State's highest court tosses gig economy ballot question
The ballot question involving the status and benefits for app-based drivers will not go before voters this fall and Attorney General Maura Healey was wrong to certify it for the ballot, the Supreme Judicial Court said Tuesday in a ruling that abruptly put the brakes on an expensive and contentious campaign.
The state's highest court determined that the proposed ballot question (there were technically two slightly different versions) contained "at least two substantively distinct policy decisions," putting the proposal at odds with the state Constitution's requirement that initiative petitions contain only related or mutually dependent subjects.
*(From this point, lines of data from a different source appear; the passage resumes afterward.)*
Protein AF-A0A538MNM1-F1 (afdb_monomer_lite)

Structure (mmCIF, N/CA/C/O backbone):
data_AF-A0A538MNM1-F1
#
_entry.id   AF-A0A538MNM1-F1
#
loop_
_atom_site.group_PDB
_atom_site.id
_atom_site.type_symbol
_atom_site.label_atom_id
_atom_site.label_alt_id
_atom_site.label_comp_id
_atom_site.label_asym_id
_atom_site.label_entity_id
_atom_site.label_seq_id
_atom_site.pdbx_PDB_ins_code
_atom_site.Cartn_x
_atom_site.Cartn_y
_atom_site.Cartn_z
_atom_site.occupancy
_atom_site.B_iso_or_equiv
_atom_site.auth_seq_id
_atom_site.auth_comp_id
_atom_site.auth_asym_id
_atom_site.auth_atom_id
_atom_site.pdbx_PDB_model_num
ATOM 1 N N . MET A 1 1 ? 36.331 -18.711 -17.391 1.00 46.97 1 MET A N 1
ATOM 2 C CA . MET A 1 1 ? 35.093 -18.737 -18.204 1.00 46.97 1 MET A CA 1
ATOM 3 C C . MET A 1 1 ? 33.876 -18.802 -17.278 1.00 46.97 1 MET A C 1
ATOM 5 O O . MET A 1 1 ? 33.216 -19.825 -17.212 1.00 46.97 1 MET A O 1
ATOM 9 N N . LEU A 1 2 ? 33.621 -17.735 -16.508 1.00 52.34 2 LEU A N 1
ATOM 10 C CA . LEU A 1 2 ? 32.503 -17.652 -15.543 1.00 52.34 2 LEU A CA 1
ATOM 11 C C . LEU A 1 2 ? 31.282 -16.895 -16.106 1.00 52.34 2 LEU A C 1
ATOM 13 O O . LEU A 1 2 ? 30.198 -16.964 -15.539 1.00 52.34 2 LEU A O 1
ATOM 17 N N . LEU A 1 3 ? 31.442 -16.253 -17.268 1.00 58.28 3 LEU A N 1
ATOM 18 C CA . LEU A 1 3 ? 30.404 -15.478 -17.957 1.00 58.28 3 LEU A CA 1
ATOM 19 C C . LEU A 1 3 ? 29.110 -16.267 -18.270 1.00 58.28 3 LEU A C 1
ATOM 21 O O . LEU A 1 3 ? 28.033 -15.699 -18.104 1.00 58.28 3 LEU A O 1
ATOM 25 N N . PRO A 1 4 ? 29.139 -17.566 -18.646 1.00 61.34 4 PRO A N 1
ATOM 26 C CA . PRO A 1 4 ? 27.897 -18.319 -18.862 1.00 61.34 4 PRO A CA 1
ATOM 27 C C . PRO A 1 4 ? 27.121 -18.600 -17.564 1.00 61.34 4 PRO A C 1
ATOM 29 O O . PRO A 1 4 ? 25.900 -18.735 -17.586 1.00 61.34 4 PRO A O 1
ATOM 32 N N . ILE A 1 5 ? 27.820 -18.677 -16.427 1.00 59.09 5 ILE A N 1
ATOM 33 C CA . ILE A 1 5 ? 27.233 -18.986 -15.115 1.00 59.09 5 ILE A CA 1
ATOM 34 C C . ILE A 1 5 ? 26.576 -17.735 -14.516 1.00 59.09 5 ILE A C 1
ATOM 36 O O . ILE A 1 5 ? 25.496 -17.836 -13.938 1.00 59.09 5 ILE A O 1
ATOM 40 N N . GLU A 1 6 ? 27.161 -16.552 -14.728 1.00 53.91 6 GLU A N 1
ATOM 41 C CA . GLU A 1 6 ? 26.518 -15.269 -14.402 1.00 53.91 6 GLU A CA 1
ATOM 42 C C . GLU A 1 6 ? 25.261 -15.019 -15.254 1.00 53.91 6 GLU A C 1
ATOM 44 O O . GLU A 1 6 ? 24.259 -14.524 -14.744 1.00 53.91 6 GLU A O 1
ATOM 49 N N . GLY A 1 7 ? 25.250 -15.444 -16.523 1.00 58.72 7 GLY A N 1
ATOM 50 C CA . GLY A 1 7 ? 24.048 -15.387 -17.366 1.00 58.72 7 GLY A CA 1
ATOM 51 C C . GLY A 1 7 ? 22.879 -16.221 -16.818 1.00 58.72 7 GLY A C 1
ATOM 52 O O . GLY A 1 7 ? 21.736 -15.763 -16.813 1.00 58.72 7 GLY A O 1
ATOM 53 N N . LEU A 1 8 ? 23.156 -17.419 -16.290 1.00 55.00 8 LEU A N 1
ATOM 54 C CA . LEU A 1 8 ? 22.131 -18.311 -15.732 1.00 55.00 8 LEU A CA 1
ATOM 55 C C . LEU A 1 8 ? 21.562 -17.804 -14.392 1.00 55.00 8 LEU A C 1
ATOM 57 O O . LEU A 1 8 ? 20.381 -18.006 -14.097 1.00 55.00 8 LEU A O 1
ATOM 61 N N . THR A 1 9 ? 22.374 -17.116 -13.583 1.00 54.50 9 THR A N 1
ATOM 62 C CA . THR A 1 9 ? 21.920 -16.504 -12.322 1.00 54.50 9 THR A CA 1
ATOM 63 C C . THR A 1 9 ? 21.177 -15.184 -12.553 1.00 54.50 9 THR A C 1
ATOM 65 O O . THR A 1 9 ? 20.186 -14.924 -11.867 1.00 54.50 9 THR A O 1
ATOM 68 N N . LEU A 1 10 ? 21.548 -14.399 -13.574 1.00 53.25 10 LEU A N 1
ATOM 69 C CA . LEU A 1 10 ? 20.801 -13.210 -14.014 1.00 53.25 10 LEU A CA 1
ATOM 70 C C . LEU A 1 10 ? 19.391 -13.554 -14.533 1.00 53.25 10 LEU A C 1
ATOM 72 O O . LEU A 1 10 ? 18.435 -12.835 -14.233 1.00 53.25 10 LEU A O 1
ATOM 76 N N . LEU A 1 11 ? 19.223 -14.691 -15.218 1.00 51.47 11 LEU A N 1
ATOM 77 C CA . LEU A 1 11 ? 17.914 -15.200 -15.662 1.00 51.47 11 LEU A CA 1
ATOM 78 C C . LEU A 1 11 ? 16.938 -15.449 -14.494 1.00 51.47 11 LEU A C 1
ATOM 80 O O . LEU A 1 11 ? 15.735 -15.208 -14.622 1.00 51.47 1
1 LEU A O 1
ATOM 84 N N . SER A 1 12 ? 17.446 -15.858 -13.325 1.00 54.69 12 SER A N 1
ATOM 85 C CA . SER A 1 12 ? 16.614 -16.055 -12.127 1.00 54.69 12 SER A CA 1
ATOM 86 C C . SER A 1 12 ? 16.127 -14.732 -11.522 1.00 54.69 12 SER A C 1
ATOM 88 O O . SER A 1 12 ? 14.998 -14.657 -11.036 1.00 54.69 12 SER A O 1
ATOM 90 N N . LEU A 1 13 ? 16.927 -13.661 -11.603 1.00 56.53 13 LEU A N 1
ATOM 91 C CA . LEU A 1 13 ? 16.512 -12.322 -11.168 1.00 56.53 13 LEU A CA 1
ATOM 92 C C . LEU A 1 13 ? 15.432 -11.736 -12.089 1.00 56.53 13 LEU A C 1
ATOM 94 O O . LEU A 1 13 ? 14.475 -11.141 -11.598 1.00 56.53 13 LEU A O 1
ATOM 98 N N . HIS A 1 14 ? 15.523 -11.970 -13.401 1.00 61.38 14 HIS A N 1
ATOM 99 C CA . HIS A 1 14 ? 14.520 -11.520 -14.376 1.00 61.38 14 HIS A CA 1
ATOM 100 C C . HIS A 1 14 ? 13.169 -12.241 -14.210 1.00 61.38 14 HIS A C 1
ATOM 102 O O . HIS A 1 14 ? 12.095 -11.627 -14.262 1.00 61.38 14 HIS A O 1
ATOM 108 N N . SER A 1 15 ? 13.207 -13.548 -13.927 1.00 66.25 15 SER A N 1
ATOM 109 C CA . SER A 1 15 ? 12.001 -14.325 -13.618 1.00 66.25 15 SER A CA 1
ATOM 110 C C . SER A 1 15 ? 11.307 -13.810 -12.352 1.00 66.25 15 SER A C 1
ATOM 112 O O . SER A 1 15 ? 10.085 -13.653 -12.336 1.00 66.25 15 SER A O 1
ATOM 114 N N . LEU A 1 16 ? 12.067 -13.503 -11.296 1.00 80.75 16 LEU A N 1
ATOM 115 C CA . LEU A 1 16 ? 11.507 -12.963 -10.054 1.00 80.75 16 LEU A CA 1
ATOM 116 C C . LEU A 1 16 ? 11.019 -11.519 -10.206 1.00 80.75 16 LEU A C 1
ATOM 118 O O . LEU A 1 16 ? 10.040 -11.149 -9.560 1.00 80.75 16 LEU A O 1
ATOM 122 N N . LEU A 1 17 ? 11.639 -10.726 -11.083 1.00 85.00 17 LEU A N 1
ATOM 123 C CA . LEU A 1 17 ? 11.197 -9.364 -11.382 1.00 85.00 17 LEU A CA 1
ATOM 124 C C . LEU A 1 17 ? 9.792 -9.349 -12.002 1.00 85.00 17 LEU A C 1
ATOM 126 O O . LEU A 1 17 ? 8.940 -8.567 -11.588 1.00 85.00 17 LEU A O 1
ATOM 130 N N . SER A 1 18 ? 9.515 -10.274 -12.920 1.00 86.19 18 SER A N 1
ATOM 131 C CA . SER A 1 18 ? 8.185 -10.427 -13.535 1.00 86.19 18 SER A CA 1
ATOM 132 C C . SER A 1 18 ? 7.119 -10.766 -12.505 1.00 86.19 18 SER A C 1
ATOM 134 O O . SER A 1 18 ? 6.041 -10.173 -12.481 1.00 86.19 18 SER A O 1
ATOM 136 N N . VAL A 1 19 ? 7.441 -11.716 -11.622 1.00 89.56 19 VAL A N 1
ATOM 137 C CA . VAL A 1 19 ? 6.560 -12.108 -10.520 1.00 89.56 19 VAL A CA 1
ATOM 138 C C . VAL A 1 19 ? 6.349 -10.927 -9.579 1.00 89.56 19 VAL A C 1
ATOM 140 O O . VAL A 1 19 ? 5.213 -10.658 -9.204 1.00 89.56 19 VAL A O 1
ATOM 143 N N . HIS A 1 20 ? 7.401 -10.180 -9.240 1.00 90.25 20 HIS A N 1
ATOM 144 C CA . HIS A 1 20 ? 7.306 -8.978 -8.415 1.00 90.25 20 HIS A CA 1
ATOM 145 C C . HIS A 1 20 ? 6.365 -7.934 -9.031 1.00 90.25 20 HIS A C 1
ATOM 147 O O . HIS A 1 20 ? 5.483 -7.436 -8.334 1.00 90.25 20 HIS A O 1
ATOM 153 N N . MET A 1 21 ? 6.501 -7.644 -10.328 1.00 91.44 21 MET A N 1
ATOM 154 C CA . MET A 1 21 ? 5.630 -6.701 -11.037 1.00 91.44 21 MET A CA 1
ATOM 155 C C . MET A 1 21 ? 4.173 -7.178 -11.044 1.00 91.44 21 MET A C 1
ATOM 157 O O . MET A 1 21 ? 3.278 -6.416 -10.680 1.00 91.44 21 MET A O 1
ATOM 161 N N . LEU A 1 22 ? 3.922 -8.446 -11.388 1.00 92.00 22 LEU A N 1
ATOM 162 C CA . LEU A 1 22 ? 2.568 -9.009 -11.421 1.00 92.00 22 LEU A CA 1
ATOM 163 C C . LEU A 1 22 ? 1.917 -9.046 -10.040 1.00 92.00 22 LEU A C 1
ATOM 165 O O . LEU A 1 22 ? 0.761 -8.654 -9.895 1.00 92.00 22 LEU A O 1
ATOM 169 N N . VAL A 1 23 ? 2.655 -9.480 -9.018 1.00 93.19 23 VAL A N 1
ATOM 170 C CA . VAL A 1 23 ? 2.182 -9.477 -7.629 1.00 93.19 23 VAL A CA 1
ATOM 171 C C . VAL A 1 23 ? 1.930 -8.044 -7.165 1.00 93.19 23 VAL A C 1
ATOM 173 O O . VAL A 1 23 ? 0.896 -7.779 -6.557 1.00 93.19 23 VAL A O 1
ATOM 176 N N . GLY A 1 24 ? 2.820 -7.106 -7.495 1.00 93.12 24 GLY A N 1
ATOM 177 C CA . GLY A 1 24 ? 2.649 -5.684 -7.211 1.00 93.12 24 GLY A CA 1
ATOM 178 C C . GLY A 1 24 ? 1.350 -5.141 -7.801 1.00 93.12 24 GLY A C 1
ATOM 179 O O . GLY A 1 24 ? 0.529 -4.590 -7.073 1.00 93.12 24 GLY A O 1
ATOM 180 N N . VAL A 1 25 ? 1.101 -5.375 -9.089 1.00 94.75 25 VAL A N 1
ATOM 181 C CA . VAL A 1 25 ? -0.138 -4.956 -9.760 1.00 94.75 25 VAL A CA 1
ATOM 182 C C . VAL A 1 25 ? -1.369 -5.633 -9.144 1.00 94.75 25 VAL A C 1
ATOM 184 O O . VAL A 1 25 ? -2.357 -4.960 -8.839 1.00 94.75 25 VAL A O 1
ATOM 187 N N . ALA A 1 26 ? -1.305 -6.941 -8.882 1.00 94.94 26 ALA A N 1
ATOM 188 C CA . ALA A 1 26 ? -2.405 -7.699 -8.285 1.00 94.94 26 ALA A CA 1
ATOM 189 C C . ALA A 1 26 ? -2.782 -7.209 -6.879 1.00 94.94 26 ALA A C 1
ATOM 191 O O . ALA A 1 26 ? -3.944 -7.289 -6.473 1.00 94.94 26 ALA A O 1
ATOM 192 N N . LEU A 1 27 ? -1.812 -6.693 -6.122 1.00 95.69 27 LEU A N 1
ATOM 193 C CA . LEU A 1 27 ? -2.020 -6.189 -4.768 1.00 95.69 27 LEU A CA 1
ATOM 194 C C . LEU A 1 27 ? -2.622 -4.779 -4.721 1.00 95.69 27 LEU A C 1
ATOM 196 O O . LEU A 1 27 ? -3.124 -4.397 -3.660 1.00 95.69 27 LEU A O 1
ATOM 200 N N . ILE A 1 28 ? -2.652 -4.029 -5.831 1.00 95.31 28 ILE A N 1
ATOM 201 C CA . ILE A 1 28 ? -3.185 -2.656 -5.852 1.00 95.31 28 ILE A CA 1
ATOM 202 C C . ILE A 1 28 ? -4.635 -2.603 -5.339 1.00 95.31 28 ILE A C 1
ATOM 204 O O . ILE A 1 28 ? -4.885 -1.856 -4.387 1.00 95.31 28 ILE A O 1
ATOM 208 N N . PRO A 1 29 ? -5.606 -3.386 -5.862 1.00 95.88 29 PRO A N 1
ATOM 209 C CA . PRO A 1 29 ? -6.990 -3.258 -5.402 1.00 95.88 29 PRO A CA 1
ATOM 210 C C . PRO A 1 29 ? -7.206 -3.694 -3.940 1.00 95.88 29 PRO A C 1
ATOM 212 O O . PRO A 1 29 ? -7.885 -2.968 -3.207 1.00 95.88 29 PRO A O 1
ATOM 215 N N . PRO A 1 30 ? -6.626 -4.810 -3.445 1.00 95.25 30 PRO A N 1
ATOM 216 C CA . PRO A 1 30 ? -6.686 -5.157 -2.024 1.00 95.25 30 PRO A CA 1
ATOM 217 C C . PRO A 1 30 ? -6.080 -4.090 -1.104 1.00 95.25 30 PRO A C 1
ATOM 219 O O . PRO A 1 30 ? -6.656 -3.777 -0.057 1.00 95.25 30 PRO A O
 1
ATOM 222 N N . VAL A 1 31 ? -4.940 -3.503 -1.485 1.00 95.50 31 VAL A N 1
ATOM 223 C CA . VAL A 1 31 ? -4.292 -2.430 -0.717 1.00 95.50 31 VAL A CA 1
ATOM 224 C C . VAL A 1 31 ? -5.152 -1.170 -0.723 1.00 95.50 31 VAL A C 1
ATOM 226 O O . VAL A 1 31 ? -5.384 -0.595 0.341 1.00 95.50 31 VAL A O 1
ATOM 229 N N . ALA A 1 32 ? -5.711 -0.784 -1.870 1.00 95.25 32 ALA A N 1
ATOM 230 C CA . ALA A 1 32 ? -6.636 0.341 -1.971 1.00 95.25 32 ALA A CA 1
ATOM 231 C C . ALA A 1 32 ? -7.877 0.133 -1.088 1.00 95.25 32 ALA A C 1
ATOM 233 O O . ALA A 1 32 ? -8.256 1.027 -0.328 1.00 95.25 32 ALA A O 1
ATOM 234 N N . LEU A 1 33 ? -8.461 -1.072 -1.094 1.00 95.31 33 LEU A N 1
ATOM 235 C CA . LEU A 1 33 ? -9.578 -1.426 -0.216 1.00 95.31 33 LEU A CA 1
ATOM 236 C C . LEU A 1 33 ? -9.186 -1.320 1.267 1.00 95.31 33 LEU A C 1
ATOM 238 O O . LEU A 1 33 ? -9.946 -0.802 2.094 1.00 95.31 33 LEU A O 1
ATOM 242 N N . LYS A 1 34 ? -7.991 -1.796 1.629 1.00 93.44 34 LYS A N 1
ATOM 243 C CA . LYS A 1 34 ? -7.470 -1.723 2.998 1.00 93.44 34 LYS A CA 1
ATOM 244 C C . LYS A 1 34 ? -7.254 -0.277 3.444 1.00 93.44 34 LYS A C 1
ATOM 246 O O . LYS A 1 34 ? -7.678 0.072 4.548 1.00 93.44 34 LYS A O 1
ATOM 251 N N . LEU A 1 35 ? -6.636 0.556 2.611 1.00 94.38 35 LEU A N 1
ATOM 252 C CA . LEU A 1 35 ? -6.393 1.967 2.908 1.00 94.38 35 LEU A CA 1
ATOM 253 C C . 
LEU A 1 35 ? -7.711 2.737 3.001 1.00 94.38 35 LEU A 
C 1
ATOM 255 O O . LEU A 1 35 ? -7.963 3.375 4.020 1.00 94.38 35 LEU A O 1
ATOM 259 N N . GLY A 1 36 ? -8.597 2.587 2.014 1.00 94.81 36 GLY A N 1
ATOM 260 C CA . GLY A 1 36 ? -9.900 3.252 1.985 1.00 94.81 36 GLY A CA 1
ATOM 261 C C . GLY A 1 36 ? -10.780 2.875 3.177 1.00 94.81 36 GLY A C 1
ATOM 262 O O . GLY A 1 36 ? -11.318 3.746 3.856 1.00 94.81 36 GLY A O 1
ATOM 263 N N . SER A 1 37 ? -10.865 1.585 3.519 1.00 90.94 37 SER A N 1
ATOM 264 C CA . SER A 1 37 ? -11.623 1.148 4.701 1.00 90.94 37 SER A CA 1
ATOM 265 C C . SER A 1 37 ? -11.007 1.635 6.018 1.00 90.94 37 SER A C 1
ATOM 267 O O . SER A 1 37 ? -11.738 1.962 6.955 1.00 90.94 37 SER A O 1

Writing for the SJC, Justice Scott Kafker said that most parts of the initiatives are devoted to defining a new contract-based relationship and benefits between drivers and the "network companies" that they connect consumers to. But, he said, "in vaguely worded provisions placed in a separate section near the end of the laws they propose, the petitions move beyond defining the relationship between app-based drivers and network companies and the associated statutory wages and benefits."
Beyond the relationship between drivers and platforms, the proposed question would have also altered the relationship between platforms like Uber, Lyft, Instacart and DoorDash and the general public by changing the potential liability a transportation network company would have to someone injured by a driver. Whether the petitions would create a "liability shield" for the platforms was at the center of the oral arguments in the case last month.